Most of the departing employees work behind the scenes as copy editors and support staff. But about 10 of the paper's writers took buyouts as well.
Star Tribune restaurant critic Jeremy Iggers says his 22 years at the paper came into sharp focus as time ticked away last Friday. The deadline to accept the buyout by the end of the day was nigh, and he hadn't quite made up his mind what to do. Iggers had job prospects elsewhere, and he was demoralized by the overall downturn in the newspaper industry over the past several years.
"I finally went for a walk with a colleague and thought about these issues one last time, and realized the future looked brighter outside of the Star Tribune," Iggers said.
Just before the deadline, Iggers tendered his resignation to an editor he describes as "poker faced."
But at age 55, Iggers says he's not ending his journalism career. The brighter future he sees is at the Twin Cities Daily Planet, a community newswire and syndication service. Iggers is a founder of the organization that runs the service.
While he's sad to leave the Star Tribune, Iggers says there are good reasons for leaving now. He says there are worries that the Star Tribune's new owner, Avista Capital Partners, could cut staff. And Iggers felt it might be better to stay a few steps ahead of the hatchet.
"It was very much a consideration," he said. "It meant the time is now. The future at the Star Tribune is very uncertain. I think a lot of people suspect there are more layoffs or buyouts in the works. So it certainly did help prompt a decision."
Iggers was joined by other well established writers at the paper, including food columnist Al Sicherman, Capitol reporter Dane Smith, reporter Robert Franklin, and courts reporter Margaret Zack.

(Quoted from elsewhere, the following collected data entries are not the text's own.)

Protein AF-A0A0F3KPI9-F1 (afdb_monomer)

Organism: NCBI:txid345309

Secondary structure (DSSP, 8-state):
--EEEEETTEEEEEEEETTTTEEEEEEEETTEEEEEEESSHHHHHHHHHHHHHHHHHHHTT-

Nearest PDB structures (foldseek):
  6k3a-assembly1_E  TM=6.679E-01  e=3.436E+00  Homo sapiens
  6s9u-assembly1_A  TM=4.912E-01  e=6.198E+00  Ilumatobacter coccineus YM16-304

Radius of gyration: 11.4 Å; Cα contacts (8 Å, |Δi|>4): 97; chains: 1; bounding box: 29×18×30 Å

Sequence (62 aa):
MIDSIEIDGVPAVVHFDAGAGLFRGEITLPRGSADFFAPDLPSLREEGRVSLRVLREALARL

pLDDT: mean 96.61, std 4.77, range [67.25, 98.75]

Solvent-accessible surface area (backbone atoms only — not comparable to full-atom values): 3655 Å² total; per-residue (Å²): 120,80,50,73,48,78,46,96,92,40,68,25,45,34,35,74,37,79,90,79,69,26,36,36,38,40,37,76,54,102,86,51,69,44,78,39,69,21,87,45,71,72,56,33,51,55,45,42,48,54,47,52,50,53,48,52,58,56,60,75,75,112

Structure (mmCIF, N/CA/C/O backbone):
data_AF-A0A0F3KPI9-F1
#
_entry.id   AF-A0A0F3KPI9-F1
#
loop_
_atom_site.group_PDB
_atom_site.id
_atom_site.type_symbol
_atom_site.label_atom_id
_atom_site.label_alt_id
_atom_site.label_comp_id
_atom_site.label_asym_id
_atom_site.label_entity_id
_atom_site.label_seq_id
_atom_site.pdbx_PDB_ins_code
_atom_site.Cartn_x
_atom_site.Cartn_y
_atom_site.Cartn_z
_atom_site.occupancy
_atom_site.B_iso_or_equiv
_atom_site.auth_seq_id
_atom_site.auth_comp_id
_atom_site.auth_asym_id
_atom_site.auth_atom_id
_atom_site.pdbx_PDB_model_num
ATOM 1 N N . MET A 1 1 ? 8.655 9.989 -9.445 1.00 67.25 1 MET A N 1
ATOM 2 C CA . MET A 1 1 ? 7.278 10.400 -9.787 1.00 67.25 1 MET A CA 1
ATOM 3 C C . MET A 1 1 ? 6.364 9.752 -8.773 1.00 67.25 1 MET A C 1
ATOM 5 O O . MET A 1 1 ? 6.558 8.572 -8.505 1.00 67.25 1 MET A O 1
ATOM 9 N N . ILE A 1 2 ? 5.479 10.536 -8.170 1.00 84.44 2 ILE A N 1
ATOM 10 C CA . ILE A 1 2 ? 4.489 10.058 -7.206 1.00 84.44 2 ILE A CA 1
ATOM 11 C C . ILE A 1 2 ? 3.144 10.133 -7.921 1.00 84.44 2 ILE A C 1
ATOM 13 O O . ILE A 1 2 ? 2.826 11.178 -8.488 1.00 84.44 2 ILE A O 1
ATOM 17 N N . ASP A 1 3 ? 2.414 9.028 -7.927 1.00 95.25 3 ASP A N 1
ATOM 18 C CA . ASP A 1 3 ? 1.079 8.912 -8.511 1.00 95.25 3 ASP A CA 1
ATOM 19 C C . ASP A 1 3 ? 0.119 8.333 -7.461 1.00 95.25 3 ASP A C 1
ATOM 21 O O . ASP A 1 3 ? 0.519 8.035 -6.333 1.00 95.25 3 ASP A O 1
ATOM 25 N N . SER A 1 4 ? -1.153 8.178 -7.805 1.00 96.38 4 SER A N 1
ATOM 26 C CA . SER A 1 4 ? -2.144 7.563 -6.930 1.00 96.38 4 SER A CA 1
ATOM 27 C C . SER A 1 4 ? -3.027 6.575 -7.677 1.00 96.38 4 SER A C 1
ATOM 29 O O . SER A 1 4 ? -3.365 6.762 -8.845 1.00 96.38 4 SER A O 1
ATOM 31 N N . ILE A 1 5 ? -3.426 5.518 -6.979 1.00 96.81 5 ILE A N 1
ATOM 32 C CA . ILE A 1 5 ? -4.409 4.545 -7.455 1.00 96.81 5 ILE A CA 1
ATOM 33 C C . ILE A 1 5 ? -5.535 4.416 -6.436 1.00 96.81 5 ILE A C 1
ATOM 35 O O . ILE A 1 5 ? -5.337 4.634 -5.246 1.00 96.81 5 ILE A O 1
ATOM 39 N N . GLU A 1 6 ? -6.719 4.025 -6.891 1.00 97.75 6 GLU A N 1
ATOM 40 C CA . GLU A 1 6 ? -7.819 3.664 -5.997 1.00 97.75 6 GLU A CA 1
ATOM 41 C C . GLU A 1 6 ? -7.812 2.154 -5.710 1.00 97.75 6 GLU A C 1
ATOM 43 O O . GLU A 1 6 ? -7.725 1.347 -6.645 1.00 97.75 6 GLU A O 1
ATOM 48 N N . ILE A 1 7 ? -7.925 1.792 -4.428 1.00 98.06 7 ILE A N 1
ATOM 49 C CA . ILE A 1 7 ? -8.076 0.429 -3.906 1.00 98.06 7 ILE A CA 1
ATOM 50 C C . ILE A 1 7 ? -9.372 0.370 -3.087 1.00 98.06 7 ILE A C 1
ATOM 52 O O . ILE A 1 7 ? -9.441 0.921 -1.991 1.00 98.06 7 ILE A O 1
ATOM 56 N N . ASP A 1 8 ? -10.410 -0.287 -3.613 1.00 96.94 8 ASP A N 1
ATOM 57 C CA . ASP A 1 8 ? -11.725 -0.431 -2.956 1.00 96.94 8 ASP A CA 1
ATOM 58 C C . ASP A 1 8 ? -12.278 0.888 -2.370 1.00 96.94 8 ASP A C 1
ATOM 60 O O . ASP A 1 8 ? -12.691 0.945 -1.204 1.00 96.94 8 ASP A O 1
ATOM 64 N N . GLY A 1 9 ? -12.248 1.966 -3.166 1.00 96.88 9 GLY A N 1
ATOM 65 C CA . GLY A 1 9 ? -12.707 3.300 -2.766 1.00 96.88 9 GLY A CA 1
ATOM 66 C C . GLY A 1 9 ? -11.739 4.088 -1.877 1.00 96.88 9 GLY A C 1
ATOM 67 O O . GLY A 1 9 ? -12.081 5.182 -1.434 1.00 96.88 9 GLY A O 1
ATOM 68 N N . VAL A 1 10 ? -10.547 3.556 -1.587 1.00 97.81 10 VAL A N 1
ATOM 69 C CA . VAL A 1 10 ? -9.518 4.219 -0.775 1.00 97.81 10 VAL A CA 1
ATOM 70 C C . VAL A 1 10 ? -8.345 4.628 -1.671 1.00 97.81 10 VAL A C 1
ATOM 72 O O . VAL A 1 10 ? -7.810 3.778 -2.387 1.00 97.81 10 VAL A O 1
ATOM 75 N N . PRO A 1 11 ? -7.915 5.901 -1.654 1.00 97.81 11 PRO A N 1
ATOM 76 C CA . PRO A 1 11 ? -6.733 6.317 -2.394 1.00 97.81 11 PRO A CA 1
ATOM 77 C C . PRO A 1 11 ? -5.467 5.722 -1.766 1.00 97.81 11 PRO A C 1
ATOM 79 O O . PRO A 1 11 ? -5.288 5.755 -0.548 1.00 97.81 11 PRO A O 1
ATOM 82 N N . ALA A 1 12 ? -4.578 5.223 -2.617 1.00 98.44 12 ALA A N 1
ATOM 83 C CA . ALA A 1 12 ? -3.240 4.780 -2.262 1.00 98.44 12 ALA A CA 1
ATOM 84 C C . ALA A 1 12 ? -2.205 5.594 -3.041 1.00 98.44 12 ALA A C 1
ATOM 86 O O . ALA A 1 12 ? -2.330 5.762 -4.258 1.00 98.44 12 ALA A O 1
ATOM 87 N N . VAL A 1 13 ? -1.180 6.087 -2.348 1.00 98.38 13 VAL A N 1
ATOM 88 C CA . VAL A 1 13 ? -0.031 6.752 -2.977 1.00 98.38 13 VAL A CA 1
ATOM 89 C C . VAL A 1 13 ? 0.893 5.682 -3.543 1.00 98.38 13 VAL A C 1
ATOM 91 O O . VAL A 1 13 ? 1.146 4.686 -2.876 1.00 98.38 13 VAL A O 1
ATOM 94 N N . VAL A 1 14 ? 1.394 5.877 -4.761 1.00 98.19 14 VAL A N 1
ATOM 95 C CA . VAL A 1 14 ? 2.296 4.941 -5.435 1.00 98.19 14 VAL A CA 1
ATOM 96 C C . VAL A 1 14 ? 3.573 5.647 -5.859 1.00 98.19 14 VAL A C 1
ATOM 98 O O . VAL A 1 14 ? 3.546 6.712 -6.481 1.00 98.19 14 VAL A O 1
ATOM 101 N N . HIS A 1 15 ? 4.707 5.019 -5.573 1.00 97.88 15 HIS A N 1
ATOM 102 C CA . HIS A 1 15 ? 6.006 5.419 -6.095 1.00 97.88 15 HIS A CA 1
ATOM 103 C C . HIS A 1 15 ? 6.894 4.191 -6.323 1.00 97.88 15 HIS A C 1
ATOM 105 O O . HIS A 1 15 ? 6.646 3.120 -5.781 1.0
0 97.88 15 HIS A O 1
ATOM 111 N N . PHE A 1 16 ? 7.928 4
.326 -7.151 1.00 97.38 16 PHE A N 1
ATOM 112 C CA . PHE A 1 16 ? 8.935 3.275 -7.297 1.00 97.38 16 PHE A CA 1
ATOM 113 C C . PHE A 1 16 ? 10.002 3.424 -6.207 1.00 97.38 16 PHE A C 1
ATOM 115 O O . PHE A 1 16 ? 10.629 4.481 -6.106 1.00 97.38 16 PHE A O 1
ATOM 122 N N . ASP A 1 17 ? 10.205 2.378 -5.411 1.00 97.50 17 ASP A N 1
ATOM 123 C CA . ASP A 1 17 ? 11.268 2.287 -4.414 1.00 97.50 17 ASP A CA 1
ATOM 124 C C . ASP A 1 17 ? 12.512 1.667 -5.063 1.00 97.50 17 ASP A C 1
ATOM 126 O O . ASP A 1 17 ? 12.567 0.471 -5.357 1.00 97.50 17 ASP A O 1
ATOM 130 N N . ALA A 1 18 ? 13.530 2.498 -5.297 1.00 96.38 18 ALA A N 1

Under the terms of the current union contract, buyouts became an option with the sale of the Star Tribune to Avista Capital Partners March 5th. Employees had five days to take a buyout. It provides two weeks pay for every year of service up to 40 weeks.

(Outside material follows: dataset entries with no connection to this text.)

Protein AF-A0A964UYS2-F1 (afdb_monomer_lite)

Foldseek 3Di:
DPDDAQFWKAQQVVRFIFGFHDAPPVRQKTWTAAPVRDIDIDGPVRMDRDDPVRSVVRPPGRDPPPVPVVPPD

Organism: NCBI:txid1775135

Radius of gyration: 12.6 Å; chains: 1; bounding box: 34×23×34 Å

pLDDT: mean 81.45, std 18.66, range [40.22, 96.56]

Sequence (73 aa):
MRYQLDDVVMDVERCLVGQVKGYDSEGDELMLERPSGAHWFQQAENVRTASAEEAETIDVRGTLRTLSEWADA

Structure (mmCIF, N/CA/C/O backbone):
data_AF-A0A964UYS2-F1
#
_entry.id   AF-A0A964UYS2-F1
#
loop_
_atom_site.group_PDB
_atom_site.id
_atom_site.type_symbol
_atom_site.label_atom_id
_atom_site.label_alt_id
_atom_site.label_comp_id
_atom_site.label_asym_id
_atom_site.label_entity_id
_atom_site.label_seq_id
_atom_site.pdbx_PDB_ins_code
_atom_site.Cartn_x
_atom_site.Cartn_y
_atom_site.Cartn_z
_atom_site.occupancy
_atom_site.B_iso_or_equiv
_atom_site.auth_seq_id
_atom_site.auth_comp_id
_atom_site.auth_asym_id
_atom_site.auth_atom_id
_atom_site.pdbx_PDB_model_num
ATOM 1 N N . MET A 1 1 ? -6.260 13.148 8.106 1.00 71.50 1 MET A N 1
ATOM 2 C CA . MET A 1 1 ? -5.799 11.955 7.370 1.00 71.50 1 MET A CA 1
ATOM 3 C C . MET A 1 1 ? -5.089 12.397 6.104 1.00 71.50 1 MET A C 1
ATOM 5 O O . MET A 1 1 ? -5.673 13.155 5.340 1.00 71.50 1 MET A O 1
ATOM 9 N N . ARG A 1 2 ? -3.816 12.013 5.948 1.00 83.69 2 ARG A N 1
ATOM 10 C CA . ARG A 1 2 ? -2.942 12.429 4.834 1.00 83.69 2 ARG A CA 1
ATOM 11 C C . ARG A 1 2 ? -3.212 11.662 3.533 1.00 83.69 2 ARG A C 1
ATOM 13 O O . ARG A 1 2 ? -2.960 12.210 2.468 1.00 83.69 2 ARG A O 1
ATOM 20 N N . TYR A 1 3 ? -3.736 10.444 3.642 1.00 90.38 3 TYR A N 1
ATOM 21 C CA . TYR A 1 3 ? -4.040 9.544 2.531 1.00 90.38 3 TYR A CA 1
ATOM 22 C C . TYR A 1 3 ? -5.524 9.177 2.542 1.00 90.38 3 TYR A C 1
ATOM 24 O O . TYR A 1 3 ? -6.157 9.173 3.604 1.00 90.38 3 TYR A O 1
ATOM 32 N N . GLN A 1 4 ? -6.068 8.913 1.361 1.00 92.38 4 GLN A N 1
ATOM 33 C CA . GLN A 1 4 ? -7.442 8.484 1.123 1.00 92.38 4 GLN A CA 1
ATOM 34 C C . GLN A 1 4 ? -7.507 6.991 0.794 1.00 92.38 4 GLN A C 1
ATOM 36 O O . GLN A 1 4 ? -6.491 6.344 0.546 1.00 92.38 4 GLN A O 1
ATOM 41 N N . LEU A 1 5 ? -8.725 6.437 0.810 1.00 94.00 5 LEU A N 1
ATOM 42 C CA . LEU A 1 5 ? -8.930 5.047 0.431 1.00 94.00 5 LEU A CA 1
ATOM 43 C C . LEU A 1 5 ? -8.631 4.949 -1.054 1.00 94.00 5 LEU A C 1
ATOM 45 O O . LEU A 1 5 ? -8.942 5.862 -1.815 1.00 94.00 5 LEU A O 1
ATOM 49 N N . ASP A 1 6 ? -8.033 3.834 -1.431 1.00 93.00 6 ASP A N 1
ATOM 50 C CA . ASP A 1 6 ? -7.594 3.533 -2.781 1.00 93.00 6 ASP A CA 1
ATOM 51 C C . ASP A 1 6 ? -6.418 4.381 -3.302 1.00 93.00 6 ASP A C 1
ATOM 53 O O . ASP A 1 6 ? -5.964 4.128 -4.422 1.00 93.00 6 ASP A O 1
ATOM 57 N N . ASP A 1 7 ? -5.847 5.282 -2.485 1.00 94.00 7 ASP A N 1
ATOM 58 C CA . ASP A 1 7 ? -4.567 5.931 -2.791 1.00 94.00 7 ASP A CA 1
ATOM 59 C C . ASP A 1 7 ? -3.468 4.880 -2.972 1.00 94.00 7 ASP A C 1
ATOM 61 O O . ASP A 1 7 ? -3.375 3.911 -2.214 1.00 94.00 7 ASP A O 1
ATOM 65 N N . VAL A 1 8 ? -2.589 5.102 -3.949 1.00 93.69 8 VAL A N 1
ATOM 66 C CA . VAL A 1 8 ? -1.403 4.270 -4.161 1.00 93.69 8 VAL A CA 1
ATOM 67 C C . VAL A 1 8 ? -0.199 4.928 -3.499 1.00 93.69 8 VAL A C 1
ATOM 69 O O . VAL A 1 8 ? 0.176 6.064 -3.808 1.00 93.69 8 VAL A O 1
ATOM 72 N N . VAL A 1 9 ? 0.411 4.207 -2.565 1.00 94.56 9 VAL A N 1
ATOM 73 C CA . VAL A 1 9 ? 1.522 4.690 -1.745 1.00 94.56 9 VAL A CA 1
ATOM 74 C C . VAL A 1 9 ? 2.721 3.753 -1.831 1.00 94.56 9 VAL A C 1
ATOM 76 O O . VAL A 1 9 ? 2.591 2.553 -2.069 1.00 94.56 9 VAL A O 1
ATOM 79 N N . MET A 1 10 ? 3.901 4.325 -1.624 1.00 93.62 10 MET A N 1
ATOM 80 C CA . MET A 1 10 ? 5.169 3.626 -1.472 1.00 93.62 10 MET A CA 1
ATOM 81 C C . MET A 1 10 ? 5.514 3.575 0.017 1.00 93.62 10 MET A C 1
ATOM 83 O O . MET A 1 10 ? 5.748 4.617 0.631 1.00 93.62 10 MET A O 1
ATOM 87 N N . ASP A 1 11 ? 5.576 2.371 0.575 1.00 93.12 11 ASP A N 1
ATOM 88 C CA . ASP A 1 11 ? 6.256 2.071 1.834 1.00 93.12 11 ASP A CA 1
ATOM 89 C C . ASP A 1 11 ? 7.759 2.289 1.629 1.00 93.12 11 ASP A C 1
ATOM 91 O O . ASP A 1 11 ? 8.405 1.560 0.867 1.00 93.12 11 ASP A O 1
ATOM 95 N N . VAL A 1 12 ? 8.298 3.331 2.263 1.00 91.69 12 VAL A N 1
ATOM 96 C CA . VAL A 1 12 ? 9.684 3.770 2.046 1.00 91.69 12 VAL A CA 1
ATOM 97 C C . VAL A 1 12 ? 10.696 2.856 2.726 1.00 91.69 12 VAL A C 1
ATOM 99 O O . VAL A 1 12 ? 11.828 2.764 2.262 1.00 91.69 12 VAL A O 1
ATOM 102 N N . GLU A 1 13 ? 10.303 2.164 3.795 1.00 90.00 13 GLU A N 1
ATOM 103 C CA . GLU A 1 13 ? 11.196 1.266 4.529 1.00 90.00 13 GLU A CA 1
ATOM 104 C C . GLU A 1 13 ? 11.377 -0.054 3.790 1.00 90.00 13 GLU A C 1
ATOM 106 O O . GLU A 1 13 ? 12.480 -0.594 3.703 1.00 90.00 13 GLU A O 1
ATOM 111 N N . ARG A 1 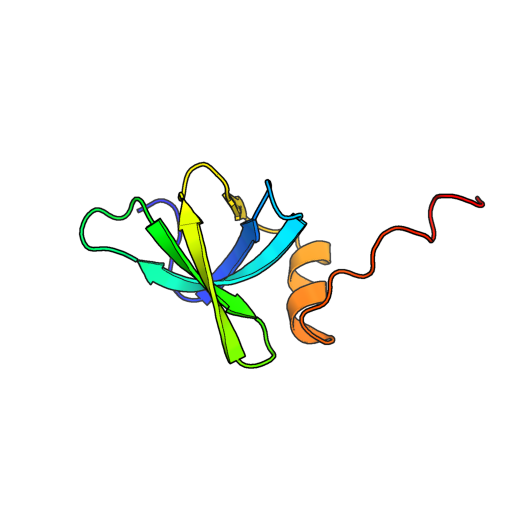14 ? 10.275 -0.591 3.260 1.00 86.50 14 ARG A N 1
ATOM 112 C CA . ARG A 1 14 ? 10.268 -1.900 2.597 1.00 86.50 14 ARG A CA 1
ATOM 113 C C . ARG A 1 14 ? 10.443 -1.805 1.088 1.00 86.50 14 ARG A C 1
ATOM 115 O O . ARG A 1 14 ? 10.574 -2.843 0.440 1.00 86.50 14 ARG A O 1
ATOM 122 N N . CYS A 1 15 ? 10.415 -0.590 0.541 1.00 88.62 15 CYS A N 1
ATOM 123 C CA . CYS A 1 15 ? 10.327 -0.325 -0.888 1.00 88.62 15 CYS A CA 1
ATOM 124 C C . CYS A 1 15 ? 9.191 -1.138 -1.513 1.00 88.62 15 CYS A C 1
ATOM 126 O O . CYS A 1 15 ? 9.435 -1.974 -2.379 1.00 88.62 15 CYS A O 1
ATOM 128 N N . LEU A 1 16 ? 7.963 -0.961 -1.017 1.00 89.44 16 LEU A N 1
ATOM 129 C CA . LEU A 1 16 ? 6.781 -1.670 -1.512 1.00 89.44 16 LEU A CA 1
ATOM 130 C C . LEU A 1 16 ? 5.707 -0.682 -1.943 1.00 89.44 16 LEU A C 1
ATOM 132 O O . LEU A 1 16 ? 5.358 0.213 -1.183 1.00 89.44 16 LEU A O 1
ATOM 136 N N . VAL A 1 17 ? 5.127 -0.899 -3.120 1.00 91.25 17 VAL A N 1
ATOM 137 C CA . VAL A 1 17 ? 3.944 -0.159 -3.568 1.00 91.25 17 VAL A CA 1
ATOM 138 C C . VAL A 1 17 ? 2.684 -0.920 -3.165 1.00 91.25 17 VAL A C 1
ATOM 140 O O . VAL A 1 17 ? 2.592 -2.134 -3.373 1.00 91.25 17 VAL A O 1
ATOM 143 N N . GLY A 1 18 ? 1.726 -0.208 -2.579 1.00 93.00 18 GLY A N 1
ATOM 144 C CA . GLY A 1 18 ? 0.444 -0.744 -2.132 1.00 93.00 18 GLY A CA 1
ATOM 145 C C . GLY A 1 18 ? -0.683 0.264 -2.242 1.00 93.00 18 GLY A C 1
ATOM 146 O O . GLY A 1 18 ? -0.451 1.469 -2.316 1.00 93.00 18 GLY A O 1
ATOM 147 N N . GLN A 1 19 ? -1.907 -0.248 -2.235 1.00 95.12 19 GLN A N 1
ATOM 148 C CA . GLN A 1 19 ? -3.117 0.555 -2.227 1.00 95.12 19 GLN A CA 1
ATOM 149 C C . GLN A 1 19 ? -3.667 0.667 -0.804 1.00 95.12 19 GLN A C 1
ATOM 151 O O . GLN A 1 19 ? -3.747 -0.332 -0.094 1.00 95.12 19 GLN A O 1
ATOM 156 N N . VAL A 1 20 ? -4.072 1.861 -0.386 1.00 95.69 20 VAL A N 1
ATOM 157 C CA . VAL A 1 20 ? -4.667 2.093 0.934 1.00 95.69 20 VAL A CA 1
ATOM 158 C C . VAL A 1 20 ? -6.070 1.487 0.988 1.00 95.69 20 VAL A C 1
ATOM 160 O O . VAL A 1 20 ? -6.953 1.877 0.230 1.00 95.69 20 VAL A O 1
ATOM 163 N N . LYS A 1 21 ? -6.301 0.548 1.906 1.00 96.25 21 LYS A N 1
ATOM 164 C CA . LYS A 1 21 ? -7.606 -0.109 2.117 1.00 96.25 21 LYS A CA 1
ATOM 165 C C . LYS A 1 21 ? -8.238 0.185 3.467 1.00 96.25 21 LYS A C 1
ATOM 167 O O . LYS A 1 21 ? -9.412 -0.116 3.672 1.00 96.25 21 LYS A O 1
ATOM 172 N N . GLY A 1 22 ? -7.494 0.798 4.374 1.00 95.12 22 GLY A N 1
ATOM 173 C CA . GLY A 1 22 ? -8.010 1.155 5.681 1.00 95.12 22 GLY A CA 1
ATOM 174 C C . GLY A 1 22 ? -6.999 1.907 6.521 1.00 95.12 22 GLY A C 1
ATOM 175 O O . GLY A 1 22 ? -5.851 2.109 6.122 1.00 95.12 22 GLY A O 1
ATOM 176 N N . TYR A 1 23 ? -7.469 2.288 7.699 1.00 93.25 23 TYR A N 1
ATOM 177 C CA . TYR A 1 23 ? -6.735 3.039 8.706 1.00 93.25 23 TYR A CA 1
ATOM 178 C C . TYR A 1 23 ? -7.112 2.476 10.067 1.00 93.25 23 TYR A C 1
ATOM 180 O O . TYR A 1 23 ? -8.229 1.969 10.241 1.00 93.25 23 TYR A O 1
ATOM 188 N N . ASP A 1 24 ? -6.214 2.594 11.030 1.00 90.88 24 ASP A N 1
ATOM 189 C CA . ASP A 1 24 ? -6.590 2.452 12.427 1.00 90.88 24 ASP A CA 1
ATOM 190 C C . ASP A 1 24 ? -7.486 3.621 12.896 1.00 90.88 24 ASP A C 1
ATOM 192 O O . ASP A 1 24 ? -7.825 4.541 12.144 1.00 90.88 24 ASP A O 1
ATOM 196 N N . SER A 1 25 ? -7.941 3.568 14.150 1.00 84.75 25 SER A N 1
ATOM 197 C CA . SER A 1 25 ? -8.854 4.578 14.704 1.00 84.75 25 SER A CA 1
ATOM 198 C C . SER A 1 25 ? -8.228 5.964 14.866 1.00 84.75 25 SER A C 1
ATOM 200 O O . SER A 1 25 ? -8.966 6.945 14.964 1.00 84.75 25 SER A O 1
ATOM 202 N N . GLU A 1 26 ? -6.899 6.040 14.933 1.00 84.69 26 GLU A N 1
ATOM 203 C CA . GLU A 1 26 ? -6.148 7.285 15.131 1.00 84.69 26 GLU A CA 1
ATOM 204 C C . GLU A 1 26 ? -5.665 7.878 13.791 1.00 84.69 26 GLU A C 1
ATOM 206 O O . GLU A 1 26 ? -5.491 9.092 13.675 1.00 84.69 26 GLU A O 1
ATOM 211 N N . GLY A 1 27 ? -5.598 7.062 12.734 1.00 80.94 27 GLY A N 1
ATOM 212 C CA . GLY A 1 27 ? -5.156 7.439 11.393 1.00 80.94 27 GLY A CA 1
ATOM 213 C C . GLY A 1 27 ? -3.636 7.414 11.213 1.00 80.94 27 GLY A C 1
ATOM 214 O O . GLY A 1 27 ? -3.149 7.967 10.220 1.00 80.94 27 GLY A O 1
ATOM 215 N N . ASP A 1 28 ? -2.916 6.802 12.152 1.00 90.75 28 ASP A N 1
ATOM 216 C CA . ASP A 1 28 ? -1.455 6.723 12.185 1.00 90.75 28 ASP A CA 1
ATOM 217 C C . ASP A 1 28 ? -0.944 5.477 11.459 1.00 90.75 28 ASP A C 1
ATOM 219 O O . ASP A 1 28 ? 0.116 5.515 10.833 1.00 90.75 28 ASP A O 1
ATOM 223 N N . GLU A 1 29 ? -1.728 4.399 11.447 1.00 95.38 29 GLU A N 1
ATOM 224 C CA . GLU A 1 29 ? -1.399 3.170 10.734 1.00 95.38 29 GLU A CA 1
ATOM 225 C C . GLU A 1 29 ? -2.326 2.952 9.533 1.00 95.38 29 GLU A C 1
ATOM 227 O O . GLU A 1 29 ? -3.551 3.042 9.625 1.00 95.38 29 GLU A O 1
ATOM 232 N N . LEU A 1 30 ? -1.728 2.645 8.382 1.00 96.00 30 LEU A N 1
ATOM 233 C CA . LEU A 1 30 ? -2.428 2.351 7.138 1.00 96.00 30 LEU A CA 1
ATOM 234 C C . LEU A 1 30 ? -2.445 0.847 6.890 1.00 96.00 30 LEU A C 1
ATOM 236 O O . LEU A 1 30 ? -1.408 0.188 6.966 1.00 96.00 30 LEU A O 1
ATOM 240 N N . MET A 1 31 ? -3.602 0.322 6.495 1.00 96.56 31 MET A N 1
ATOM 241 C CA . MET A 1 31 ? -3.713 -1.007 5.900 1.00 96.56 31 MET A CA 1
ATOM 242 C C . MET A 1 31 ? -3.499 -0.887 4.394 1.00 96.56 31 MET A C 1
ATOM 244 O O . MET A 1 31 ? -4.296 -0.256 3.698 1.00 96.56 31 MET A O 1
ATOM 248 N N . LEU A 1 32 ? -2.432 -1.500 3.895 1.00 95.00 32 LEU A N 1
ATOM 249 C CA . LEU A 1 32 ? -2.048 -1.494 2.490 1.00 95.00 32 LEU A CA 1
ATOM 250 C C . LEU A 1 32 ? -2.303 -2.864 1.862 1.00 95.00 32 LEU A C 1
ATOM 252 O O . LEU A 1 32 ? -2.064 -3.899 2.486 1.00 95.00 32 LEU A O 1
ATOM 256 N N . GLU A 1 33 ? -2.768 -2.873 0.618 1.00 93.31 33 GLU A N 1
ATOM 257 C CA . GLU A 1 33 ? -3.040 -4.075 -0.166 1.00 93.31 33 GLU A CA 1
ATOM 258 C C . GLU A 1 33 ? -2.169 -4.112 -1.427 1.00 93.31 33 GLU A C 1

Star Tribune managing editor Scott Gillespie says the number of buyouts was within expectations. He says managers will be looking at whether some of the remaining staff can be shuffled around to make up for the people who are leaving, and whether certain positions even need to be refilled. In spite of employee concerns that job cuts are in the offing, Gillespie says it's too soon to tell.
"We don't know what our budget's going to be, and what we're going to be faced with. The newspaper business right now is extremely unpredictable from a revenue standpoint," he said.
Gillespie says he's in discussions with the paper's new editor, Nancy Barnes, and the paper's new publisher, Par Ridder, about those staffing decisions. And he says they're taking input from Avista. The buyouts will reduce the newspaper's operating expenses, but it's not clear how those cost cuts line up with Avista's financial goals. An Avista spokeswoman could not be reached for comment.
"The big question, of course, is always: Will an owner make, what I think is the wrong decision, which is to cut talent?" said Jane Kirtley, a professor of media ethics and law at the University of Minnesota. She says when newspapers cut staff, they often compromise the quality of their product.
And she says it's too soon to tell what Avista's ambitions are, especially since this is the first newspaper the group has owned. Kirtley and other observers wonder if Avista wants to resell the paper quickly.
"If that's their main goal, and it remains to be seen if it is, then it could suggest that cutting costs now or in the short term will be their goal, so they'll have a more appealing package to offer to investors," she said.
In the meantime, Star Tribune reporter and union representative Chris Serres says it's hard enough just dealing with the departures of the employees who took the buyouts.
"Many of them were copy editors, graphic designers, the backbone of this newsroom. There is right now and there's going to be a high degree of concern about who's going to do these jobs," Serres said.
The employees taking buyouts make up about 7 percent of the newsroom's 361 employees.